Your AI-built app works in the builder but breaks on deploy with a Supabase "permission denied" error. Here is why, and how to fix it.
You built an app in Lovable, Bolt, v0, or Cursor. It worked perfectly in the preview. You deployed it, opened the live URL, and now half the screen is empty or you see something like:
permission denied for table profiles
code: 42501
or your data loads as null and the console shows getUser() returned nothing. The frustrating part is that nothing changed in your code between the working preview and the broken deploy. So what happened?
Why this happens in almost every AI-built app
This is one of the most common failures we see, and it is not random. AI app builders generate a working front end fast, but they often leave the security boundary between your app and your database half finished. Two things are usually true at once:
- Row Level Security (RLS) is on. Supabase enables RLS so a table can only be read or written by the right user. That is correct and you want it. Your policy probably says something like "a row is visible when
auth.uid() = user_id". - The request reaching Supabase in production is anonymous. In the builder preview, the request often carried your session, or ran with elevated access, so RLS let it through. In the real deploy, the server is calling Supabase without the logged-in user's identity attached. So
auth.uid()isnull, the policy does not match, and Supabase correctly refuses with42501 permission denied.
In plain terms: your security rules are working, but your app is knocking on the door without showing its ID.
How to confirm this is your problem
Before changing anything, keep the exact error text. Then check, in order:
- Is RLS enabled on the failing table? In Supabase, open the table and look at its policies. If RLS is on and there is no policy that matches your query, every read or write fails.
- Is the request authenticated on the server? Add a log on the server route that runs the query and print whether it has a user. If it prints
nulloranonymous, that is the cause. - Do your environment variables point at the same Supabase project that failed?

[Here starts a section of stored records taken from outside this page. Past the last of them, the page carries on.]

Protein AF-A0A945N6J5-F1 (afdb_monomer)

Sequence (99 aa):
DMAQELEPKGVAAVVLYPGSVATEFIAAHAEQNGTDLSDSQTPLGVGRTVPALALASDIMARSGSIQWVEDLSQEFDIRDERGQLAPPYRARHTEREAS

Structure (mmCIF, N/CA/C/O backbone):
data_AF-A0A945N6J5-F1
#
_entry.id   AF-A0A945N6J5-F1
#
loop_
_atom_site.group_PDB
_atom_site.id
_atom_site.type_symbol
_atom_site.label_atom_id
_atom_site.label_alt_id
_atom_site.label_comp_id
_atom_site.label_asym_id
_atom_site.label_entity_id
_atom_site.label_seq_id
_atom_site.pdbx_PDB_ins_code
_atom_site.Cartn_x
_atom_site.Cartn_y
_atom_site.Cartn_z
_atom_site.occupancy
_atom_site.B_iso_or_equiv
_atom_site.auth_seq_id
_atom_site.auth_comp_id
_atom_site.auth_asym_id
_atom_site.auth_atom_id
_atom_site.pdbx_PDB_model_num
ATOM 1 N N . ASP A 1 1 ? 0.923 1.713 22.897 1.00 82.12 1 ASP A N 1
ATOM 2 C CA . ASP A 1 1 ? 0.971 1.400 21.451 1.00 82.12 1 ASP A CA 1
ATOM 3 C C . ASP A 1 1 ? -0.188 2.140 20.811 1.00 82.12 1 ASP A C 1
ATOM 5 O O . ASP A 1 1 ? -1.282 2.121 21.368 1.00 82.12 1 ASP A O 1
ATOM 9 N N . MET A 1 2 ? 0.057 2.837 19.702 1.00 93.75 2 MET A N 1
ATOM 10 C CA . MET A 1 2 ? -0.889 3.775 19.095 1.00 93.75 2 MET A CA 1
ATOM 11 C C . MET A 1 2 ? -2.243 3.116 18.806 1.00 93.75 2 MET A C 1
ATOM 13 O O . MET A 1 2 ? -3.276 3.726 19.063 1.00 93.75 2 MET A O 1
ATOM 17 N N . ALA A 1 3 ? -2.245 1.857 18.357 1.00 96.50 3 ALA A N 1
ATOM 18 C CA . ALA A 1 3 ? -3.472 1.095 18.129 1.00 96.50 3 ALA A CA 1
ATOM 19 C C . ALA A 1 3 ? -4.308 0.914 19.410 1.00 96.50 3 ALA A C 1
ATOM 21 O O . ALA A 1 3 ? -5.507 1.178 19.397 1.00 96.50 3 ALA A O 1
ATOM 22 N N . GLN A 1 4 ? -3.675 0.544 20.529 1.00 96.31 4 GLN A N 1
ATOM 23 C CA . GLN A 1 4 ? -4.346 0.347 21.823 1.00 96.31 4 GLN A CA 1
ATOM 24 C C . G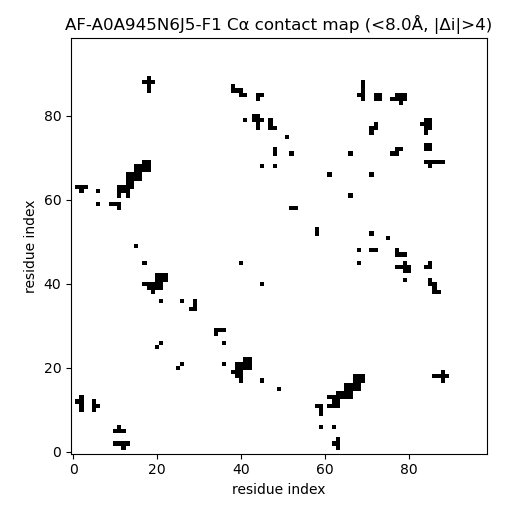LN A 1 4 ? -4.844 1.668 22.431 1.00 96.31 4 GLN A C 1
ATOM 26 O O . GLN A 1 4 ? -5.909 1.727 23.036 1.00 96.31 4 GLN A O 1
ATOM 31 N N . GLU A 1 5 ? -4.079 2.750 22.276 1.00 97.50 5 GLU A N 1
ATOM 32 C CA . GLU A 1 5 ? -4.423 4.068 22.832 1.00 97.50 5 GLU A CA 1
ATOM 33 C C . GLU A 1 5 ? -5.570 4.759 22.075 1.00 97.50 5 GLU A C 1
ATOM 35 O O . GLU A 1 5 ? -6.270 5.616 22.629 1.00 97.50 5 GLU A O 1
ATOM 40 N N . LEU A 1 6 ? -5.753 4.409 20.800 1.00 97.56 6 LEU A N 1
ATOM 41 C CA . LEU A 1 6 ? -6.748 4.996 19.907 1.00 97.56 6 LEU A CA 1
ATOM 42 C C . LEU A 1 6 ? -8.012 4.143 19.741 1.00 97.56 6 LEU A C 1
ATOM 44 O O . LEU A 1 6 ? -9.055 4.696 19.384 1.00 97.56 6 LEU A O 1
ATOM 48 N N . GLU A 1 7 ? -7.968 2.851 20.073 1.00 96.06 7 GLU A N 1
ATOM 49 C CA . GLU A 1 7 ? -9.123 1.947 20.008 1.00 96.06 7 GLU A CA 1
ATOM 50 C C . GLU A 1 7 ? -10.364 2.494 20.749 1.00 96.06 7 GLU A C 1
ATOM 52 O O . GLU A 1 7 ? -11.422 2.580 20.117 1.00 96.06 7 GLU A O 1
ATOM 57 N N . PRO A 1 8 ? -10.283 2.999 22.004 1.00 96.75 8 PRO A N 1
ATOM 58 C CA . PRO A 1 8 ? -11.452 3.560 22.696 1.00 96.75 8 PRO A CA 1
ATOM 59 C C . PRO A 1 8 ? -12.027 4.823 22.036 1.00 96.75 8 PRO A C 1
ATOM 61 O O . PRO A 1 8 ? -13.136 5.240 22.365 1.00 96.75 8 PRO A O 1
ATOM 64 N N . LYS A 1 9 ? -11.272 5.460 21.130 1.00 97.69 9 LYS A N 1
ATOM 65 C CA . LYS A 1 9 ? -11.686 6.648 20.365 1.00 97.69 9 LYS A CA 1
ATOM 66 C C . LYS A 1 9 ? -12.272 6.287 18.998 1.00 97.69 9 LYS A C 1
ATOM 68 O O . LYS A 1 9 ? -12.628 7.193 18.250 1.00 97.69 9 LYS A O 1
ATOM 73 N N . GLY A 1 10 ? -12.349 4.998 18.657 1.00 96.50 10 GLY A N 1
ATOM 74 C CA . GLY A 1 10 ? -12.805 4.540 17.346 1.00 96.50 10 GLY A CA 1
ATOM 75 C C . GLY A 1 10 ? -11.851 4.917 16.212 1.00 96.50 10 GLY A C 1
ATOM 76 O O . GLY A 1 10 ? -12.298 5.131 15.089 1.00 96.50 10 GLY A O 1
ATOM 77 N N . VAL A 1 11 ? -10.551 5.048 16.503 1.00 97.88 11 VAL A N 1
ATOM 78 C CA . VAL A 1 11 ? -9.528 5.370 15.502 1.00 97.88 11 VAL A CA 1
ATOM 79 C C . VAL A 1 11 ? -8.623 4.157 15.306 1.00 97.88 11 VAL A C 1
ATOM 81 O O . VAL A 1 11 ? -7.946 3.721 16.234 1.00 97.88 11 VAL A O 1
ATOM 84 N N . ALA A 1 12 ? -8.606 3.623 14.086 1.00 97.94 12 ALA A N 1
ATOM 85 C CA . ALA A 1 12 ? -7.710 2.540 13.702 1.00 97.94 12 ALA A CA 1
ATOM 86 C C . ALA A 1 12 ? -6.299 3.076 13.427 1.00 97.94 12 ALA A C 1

A deploy pointed at the wrong project, or missing
SUPABASE_URLand the anon key, produces the same symptom. - Do your auth redirect URLs include the live domain? In Supabase Auth settings, the site URL and redirect allow-list must include your production domain, not just
localhost.
The fix
The real fix is to make the request carry the user's identity, so auth.uid() is populated when RLS checks it. In a Next.js and Supabase app that usually means:
- Use a request-scoped server client that reads the auth cookie, instead of a plain anonymous client, on any server route or action that touches a protected table.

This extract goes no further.